All lines in the records below with the word "polymer" must be returned.

(Dataset records begins)

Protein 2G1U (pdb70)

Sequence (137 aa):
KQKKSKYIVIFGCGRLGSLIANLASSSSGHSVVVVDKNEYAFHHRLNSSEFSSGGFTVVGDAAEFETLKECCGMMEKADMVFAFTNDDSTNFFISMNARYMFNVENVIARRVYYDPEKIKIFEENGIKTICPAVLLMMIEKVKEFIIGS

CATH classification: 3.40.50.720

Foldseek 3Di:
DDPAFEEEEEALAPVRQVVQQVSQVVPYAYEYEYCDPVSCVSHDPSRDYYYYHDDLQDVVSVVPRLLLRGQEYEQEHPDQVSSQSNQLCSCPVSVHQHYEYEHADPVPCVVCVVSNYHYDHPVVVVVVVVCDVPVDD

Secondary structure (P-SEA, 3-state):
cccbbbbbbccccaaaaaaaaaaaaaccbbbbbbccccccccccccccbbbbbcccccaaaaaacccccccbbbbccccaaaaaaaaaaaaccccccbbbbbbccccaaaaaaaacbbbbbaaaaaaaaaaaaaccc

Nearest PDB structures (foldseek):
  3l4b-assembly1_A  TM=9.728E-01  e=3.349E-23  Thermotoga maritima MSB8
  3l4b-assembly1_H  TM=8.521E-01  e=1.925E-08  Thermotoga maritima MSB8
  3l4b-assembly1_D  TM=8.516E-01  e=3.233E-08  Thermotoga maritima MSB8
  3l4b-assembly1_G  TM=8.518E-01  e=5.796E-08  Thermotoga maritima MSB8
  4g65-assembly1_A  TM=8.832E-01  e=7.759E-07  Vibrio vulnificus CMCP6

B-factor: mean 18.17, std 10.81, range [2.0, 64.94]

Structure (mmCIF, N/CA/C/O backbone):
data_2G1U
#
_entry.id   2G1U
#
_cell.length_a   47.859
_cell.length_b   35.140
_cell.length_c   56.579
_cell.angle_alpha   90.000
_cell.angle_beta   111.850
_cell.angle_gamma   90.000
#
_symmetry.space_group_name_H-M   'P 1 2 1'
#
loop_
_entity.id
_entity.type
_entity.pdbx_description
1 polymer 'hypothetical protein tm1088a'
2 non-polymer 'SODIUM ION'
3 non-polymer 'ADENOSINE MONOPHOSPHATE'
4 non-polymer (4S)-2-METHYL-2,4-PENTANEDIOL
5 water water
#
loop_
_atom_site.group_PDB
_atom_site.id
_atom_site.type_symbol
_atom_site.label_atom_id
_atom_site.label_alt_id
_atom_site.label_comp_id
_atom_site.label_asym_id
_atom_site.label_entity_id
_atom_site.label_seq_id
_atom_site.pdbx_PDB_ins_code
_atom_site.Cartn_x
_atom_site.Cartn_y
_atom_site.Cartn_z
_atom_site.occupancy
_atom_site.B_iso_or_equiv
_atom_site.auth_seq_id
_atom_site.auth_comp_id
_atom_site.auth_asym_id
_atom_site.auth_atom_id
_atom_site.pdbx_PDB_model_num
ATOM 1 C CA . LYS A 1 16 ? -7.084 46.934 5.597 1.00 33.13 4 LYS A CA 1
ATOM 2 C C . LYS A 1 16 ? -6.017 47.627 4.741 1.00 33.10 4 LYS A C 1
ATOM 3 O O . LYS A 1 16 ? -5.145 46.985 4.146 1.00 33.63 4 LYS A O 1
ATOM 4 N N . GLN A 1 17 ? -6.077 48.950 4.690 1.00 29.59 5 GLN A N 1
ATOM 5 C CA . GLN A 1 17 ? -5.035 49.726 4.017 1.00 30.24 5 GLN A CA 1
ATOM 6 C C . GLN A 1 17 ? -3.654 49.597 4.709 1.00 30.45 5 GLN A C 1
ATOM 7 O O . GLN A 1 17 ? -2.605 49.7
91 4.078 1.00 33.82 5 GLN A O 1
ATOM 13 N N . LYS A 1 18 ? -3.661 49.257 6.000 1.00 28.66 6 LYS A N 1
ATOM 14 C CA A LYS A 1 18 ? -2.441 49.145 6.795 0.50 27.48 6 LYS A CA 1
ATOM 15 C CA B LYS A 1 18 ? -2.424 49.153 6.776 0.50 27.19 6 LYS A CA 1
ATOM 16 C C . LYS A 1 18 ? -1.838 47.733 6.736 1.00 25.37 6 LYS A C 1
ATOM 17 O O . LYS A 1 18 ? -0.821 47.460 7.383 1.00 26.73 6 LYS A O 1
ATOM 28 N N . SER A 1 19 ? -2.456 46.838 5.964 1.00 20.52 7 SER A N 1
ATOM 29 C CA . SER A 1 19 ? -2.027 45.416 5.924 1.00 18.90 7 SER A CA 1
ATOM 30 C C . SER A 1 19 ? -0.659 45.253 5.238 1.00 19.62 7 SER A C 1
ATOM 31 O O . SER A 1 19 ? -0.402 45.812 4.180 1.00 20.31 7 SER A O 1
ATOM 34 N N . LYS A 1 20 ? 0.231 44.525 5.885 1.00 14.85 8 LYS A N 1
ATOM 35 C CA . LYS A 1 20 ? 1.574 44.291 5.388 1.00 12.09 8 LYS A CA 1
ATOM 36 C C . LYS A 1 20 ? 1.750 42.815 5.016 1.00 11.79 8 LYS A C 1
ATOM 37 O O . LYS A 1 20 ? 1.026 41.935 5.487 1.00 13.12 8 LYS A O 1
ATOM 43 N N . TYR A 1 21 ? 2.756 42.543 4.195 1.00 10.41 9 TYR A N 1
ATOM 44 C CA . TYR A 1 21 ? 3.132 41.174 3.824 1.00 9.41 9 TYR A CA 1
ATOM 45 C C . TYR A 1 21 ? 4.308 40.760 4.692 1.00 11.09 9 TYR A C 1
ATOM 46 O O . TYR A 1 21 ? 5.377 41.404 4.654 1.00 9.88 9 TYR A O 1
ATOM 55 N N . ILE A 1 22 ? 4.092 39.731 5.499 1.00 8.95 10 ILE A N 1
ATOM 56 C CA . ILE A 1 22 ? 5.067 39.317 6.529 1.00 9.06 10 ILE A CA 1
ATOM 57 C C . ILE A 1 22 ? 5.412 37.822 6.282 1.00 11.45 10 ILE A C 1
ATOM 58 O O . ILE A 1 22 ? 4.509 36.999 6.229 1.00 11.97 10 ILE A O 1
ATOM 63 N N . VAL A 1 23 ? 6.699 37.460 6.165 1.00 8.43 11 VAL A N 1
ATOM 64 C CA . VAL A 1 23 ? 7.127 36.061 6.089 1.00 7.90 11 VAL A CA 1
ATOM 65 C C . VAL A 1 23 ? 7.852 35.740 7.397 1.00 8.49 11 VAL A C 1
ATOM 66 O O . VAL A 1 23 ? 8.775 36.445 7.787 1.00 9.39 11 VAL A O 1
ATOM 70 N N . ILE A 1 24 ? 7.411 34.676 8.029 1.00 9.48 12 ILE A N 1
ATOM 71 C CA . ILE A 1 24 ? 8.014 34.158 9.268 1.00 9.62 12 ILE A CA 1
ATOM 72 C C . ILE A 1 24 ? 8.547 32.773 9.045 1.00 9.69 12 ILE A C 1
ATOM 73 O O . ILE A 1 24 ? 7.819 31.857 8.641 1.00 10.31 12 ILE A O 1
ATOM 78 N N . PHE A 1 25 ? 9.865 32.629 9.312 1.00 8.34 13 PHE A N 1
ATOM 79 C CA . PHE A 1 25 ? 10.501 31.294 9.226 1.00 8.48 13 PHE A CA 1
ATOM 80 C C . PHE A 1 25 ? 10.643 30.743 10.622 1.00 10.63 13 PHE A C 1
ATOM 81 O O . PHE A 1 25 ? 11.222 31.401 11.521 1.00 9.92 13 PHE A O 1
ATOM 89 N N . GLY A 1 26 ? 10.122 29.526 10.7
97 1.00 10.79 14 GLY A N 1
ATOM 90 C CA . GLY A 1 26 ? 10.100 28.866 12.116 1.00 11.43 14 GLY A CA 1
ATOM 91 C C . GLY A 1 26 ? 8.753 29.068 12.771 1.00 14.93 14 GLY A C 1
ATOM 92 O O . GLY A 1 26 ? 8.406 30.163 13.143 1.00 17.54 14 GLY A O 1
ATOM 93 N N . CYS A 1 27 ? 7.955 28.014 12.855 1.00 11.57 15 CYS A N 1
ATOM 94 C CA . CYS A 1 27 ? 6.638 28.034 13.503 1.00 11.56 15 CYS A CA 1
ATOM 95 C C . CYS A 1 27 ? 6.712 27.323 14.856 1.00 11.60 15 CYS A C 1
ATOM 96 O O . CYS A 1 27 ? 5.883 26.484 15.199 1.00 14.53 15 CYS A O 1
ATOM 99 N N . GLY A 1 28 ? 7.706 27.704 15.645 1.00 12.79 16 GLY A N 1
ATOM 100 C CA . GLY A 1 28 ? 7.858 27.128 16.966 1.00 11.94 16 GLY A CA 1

(Dataset records ends)

> **The answer**:
1 polymer 'hypothetical protein tm1088a'
2 non-polymer 'SODIUM ION'
3 non-polymer 'ADENOSINE MONOPHOSPHATE'
4 non-polymer (4S)-2-METHYL-2,4-PENTANEDIOL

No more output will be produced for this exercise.